### Description of the task
Copy verbatim the block of lines in the entries below whose first line contains "ATOM 3 C C ." and whose last line contains "ATOM 19 C C". Leave out all other lines.
====== Information ======
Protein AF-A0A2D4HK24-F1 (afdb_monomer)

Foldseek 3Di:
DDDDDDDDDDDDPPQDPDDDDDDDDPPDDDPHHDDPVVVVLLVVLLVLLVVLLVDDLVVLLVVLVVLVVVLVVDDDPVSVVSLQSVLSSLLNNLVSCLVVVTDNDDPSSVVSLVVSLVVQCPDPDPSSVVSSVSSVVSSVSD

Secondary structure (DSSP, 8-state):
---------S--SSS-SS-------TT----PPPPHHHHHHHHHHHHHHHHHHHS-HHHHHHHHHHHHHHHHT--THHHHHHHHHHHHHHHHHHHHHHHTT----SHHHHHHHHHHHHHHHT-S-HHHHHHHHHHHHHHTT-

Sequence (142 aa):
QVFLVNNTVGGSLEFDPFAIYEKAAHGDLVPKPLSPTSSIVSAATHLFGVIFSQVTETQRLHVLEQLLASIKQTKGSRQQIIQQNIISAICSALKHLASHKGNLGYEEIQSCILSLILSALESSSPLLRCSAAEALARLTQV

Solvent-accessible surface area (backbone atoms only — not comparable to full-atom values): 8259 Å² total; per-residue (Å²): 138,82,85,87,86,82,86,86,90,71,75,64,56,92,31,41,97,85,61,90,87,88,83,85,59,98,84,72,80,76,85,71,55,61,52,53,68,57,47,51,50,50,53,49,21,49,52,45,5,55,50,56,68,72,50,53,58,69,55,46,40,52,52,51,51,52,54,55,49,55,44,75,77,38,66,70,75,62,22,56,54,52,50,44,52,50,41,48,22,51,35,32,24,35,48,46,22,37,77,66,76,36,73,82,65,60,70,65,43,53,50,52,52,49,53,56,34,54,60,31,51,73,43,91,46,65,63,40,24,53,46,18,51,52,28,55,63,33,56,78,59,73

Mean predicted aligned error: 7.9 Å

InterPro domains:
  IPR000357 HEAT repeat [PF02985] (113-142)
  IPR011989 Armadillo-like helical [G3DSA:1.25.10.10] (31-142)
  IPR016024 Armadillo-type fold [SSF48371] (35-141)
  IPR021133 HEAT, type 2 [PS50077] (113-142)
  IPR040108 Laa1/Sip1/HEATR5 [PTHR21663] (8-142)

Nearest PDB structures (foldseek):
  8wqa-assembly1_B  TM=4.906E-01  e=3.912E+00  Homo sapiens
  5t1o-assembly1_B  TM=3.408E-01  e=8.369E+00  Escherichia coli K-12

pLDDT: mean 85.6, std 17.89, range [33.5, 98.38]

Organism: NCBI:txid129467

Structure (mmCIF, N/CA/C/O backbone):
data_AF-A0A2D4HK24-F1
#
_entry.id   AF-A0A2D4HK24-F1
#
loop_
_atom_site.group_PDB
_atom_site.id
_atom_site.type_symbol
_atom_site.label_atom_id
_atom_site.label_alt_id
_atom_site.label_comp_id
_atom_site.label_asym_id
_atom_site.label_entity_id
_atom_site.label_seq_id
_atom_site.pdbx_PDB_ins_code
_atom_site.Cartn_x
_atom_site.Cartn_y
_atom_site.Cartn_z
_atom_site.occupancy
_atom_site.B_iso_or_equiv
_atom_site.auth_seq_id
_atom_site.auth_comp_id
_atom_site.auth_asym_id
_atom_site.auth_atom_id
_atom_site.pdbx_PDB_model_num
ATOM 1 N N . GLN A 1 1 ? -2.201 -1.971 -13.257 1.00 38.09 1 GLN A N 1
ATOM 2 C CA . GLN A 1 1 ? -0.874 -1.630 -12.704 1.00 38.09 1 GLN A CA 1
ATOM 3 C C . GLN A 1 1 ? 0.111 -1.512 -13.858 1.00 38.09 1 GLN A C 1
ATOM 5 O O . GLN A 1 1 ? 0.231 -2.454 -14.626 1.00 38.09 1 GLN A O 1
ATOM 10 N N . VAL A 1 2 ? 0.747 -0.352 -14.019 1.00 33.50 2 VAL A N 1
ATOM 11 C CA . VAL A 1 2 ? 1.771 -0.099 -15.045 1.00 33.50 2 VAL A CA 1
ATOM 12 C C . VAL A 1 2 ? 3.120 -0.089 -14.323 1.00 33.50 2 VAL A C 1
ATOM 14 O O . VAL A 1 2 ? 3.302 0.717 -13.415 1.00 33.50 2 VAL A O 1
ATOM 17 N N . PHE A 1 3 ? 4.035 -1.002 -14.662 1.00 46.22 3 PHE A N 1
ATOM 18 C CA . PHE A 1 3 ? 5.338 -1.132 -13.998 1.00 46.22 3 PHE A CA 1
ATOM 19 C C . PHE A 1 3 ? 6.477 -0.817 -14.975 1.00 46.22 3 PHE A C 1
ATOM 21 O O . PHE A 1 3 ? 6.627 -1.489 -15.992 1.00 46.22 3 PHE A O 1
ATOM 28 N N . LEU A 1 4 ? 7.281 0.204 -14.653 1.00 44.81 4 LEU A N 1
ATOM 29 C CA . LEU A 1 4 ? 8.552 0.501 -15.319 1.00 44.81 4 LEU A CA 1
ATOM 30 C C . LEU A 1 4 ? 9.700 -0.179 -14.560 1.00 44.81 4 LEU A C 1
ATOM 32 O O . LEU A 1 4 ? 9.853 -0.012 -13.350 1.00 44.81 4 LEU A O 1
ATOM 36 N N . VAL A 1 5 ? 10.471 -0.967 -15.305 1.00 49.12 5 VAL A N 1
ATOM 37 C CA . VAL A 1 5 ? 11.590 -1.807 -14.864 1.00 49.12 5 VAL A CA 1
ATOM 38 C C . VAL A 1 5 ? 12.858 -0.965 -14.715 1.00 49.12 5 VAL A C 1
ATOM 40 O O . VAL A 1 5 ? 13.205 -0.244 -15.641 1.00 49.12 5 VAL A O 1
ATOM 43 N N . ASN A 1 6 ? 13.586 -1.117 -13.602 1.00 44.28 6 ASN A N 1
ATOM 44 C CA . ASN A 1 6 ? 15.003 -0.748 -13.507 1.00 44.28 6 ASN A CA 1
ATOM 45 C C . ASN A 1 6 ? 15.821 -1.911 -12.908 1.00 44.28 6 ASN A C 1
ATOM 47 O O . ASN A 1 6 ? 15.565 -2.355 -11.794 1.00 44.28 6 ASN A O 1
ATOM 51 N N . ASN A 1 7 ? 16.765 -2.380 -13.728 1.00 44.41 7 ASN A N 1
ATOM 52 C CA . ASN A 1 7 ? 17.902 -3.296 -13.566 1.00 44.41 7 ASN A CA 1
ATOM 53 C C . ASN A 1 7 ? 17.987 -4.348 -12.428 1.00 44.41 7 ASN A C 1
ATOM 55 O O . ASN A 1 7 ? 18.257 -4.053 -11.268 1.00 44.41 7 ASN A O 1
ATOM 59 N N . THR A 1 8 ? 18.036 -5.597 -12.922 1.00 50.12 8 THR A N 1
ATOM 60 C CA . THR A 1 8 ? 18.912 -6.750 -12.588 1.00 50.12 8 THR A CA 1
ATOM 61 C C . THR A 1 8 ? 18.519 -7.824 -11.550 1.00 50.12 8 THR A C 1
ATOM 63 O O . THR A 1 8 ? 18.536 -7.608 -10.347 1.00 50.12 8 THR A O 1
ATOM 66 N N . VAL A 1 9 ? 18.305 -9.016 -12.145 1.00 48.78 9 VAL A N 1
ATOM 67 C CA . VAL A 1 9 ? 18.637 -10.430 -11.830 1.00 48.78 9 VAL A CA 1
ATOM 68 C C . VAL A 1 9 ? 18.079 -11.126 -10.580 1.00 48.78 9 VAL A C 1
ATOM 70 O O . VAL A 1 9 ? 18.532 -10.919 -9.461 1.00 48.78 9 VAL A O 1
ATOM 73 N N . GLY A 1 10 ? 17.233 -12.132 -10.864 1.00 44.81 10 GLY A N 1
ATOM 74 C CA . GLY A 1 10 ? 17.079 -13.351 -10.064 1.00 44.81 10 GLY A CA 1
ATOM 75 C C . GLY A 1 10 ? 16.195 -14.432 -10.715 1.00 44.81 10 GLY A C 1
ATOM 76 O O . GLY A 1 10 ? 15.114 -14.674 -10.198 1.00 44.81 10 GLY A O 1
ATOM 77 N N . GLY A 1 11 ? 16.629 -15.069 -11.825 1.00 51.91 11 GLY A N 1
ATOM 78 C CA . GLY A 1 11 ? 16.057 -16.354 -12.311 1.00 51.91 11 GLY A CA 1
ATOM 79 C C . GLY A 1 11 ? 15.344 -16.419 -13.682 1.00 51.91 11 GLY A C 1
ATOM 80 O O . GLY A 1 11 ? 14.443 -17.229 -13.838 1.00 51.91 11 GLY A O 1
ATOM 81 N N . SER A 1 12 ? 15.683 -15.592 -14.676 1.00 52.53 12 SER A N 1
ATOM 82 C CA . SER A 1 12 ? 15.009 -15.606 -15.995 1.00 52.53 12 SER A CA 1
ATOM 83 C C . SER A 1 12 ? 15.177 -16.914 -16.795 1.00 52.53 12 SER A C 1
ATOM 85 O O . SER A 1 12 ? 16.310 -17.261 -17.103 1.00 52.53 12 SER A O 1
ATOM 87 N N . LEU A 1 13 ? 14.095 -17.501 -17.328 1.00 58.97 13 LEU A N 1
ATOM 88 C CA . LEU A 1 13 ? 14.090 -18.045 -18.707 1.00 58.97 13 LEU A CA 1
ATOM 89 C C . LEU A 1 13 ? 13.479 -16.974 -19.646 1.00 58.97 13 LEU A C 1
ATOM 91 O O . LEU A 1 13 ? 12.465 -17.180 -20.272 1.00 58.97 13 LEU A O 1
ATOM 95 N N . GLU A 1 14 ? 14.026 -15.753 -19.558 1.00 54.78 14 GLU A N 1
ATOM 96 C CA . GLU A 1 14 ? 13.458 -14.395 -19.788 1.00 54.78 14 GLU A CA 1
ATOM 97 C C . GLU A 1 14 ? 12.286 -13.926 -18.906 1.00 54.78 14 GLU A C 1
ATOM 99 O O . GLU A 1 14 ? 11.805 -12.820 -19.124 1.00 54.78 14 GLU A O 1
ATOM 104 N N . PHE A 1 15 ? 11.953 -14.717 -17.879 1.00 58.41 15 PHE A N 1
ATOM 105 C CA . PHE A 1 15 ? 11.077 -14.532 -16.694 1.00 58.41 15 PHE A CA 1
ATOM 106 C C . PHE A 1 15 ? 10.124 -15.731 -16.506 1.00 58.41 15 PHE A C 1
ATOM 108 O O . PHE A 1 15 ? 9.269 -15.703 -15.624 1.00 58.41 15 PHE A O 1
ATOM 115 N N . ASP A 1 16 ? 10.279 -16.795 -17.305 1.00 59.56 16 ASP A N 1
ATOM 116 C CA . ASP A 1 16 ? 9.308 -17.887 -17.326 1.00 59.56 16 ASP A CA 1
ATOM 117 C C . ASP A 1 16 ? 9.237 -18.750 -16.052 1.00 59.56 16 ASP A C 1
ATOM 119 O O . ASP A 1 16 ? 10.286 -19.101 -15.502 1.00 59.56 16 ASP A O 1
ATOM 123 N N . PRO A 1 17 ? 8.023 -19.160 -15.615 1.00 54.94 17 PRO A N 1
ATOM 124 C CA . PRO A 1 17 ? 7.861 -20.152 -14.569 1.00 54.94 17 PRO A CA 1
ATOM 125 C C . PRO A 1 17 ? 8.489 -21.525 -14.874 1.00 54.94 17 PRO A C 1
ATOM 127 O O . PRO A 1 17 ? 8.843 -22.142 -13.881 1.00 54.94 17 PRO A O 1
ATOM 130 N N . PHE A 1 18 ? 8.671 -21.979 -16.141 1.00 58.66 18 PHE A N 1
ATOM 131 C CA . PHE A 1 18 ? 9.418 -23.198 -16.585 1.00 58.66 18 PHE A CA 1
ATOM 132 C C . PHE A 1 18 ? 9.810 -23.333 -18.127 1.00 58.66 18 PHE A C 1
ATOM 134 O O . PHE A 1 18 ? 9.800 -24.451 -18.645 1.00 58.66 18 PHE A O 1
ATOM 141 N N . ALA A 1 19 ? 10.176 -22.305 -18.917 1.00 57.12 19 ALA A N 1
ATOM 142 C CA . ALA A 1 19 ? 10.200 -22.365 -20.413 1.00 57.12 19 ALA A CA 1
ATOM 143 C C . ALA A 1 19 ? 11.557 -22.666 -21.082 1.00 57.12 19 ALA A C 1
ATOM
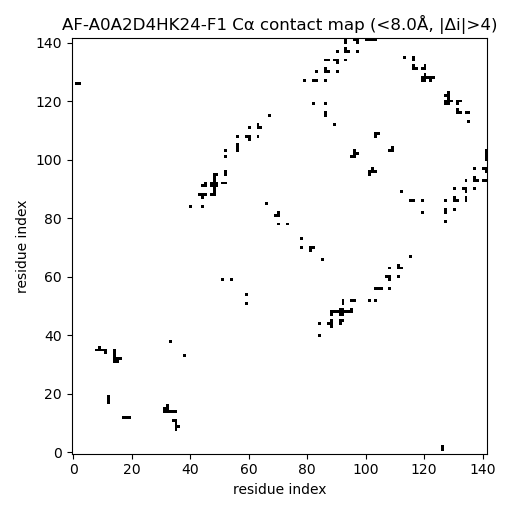 145 O O . ALA A 1 19 ? 12.606 -22.274 -20.589 1.00 57.12 19 ALA A O 1
ATOM 146 N N . ILE A 1 20 ? 11.546 -23.284 -22.283 1.00 57.25 20 ILE A N 1
ATOM 147 C CA . ILE A 1 20 ? 12.775 -23.715 -22.996 1.00 57.25 20 ILE A CA 1
ATOM 148 C C . ILE A 1 20 ? 13.116 -22.921 -24.293 1.00 57.25 20 ILE A C 1
ATOM 150 O O . ILE A 1 20 ? 14.300 -22.890 -24.608 1.00 57.25 20 ILE A O 1
ATOM 154 N N . TYR A 1 21 ? 12.201 -22.225 -25.008 1.00 53.84 21 TYR A N 1
ATOM 155 C CA . TYR A 1 21 ? 12.532 -21.136 -25.986 1.00 53.84 21 TYR A CA 1
ATOM 156 C C . TYR A 1 21 ? 11.291 -20.475 -26.649 1.00 53.84 21 TYR A C 1
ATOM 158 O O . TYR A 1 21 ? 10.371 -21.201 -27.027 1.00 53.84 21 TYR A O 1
======
### Solution
ATOM 3 C C . GLN A 1 1 ? 0.111 -1.512 -13.858 1.00 38.09 1 GLN A C 1
ATOM 5 O O . GLN A 1 1 ? 0.231 -2.454 -14.626 1.00 38.09 1 GLN A O 1
ATOM 10 N N . VAL A 1 2 ? 0.747 -0.352 -14.019 1.00 33.50 2 VAL A N 1
ATOM 11 C CA . VAL A 1 2 ? 1.771 -0.099 -15.045 1.00 33.50 2 VAL A CA 1
ATOM 12 C C . VAL A 1 2 ? 3.120 -0.089 -14.323 1.00 33.50 2 VAL A C 1
ATOM 14 O O . VAL A 1 2 ? 3.302 0.717 -13.415 1.00 33.50 2 VAL A O 1
ATOM 17 N N . PHE A 1 3 ? 4.035 -1.002 -14.662 1.00 46.22 3 PHE A N 1
ATOM 18 C CA . PHE A 1 3 ? 5.338 -1.132 -13.998 1.00 46.22 3 PHE A CA 1
ATOM 19 C C . PHE A 1 3 ? 6.477 -0.817 -14.975 1.00 46.22 3 PHE A C 1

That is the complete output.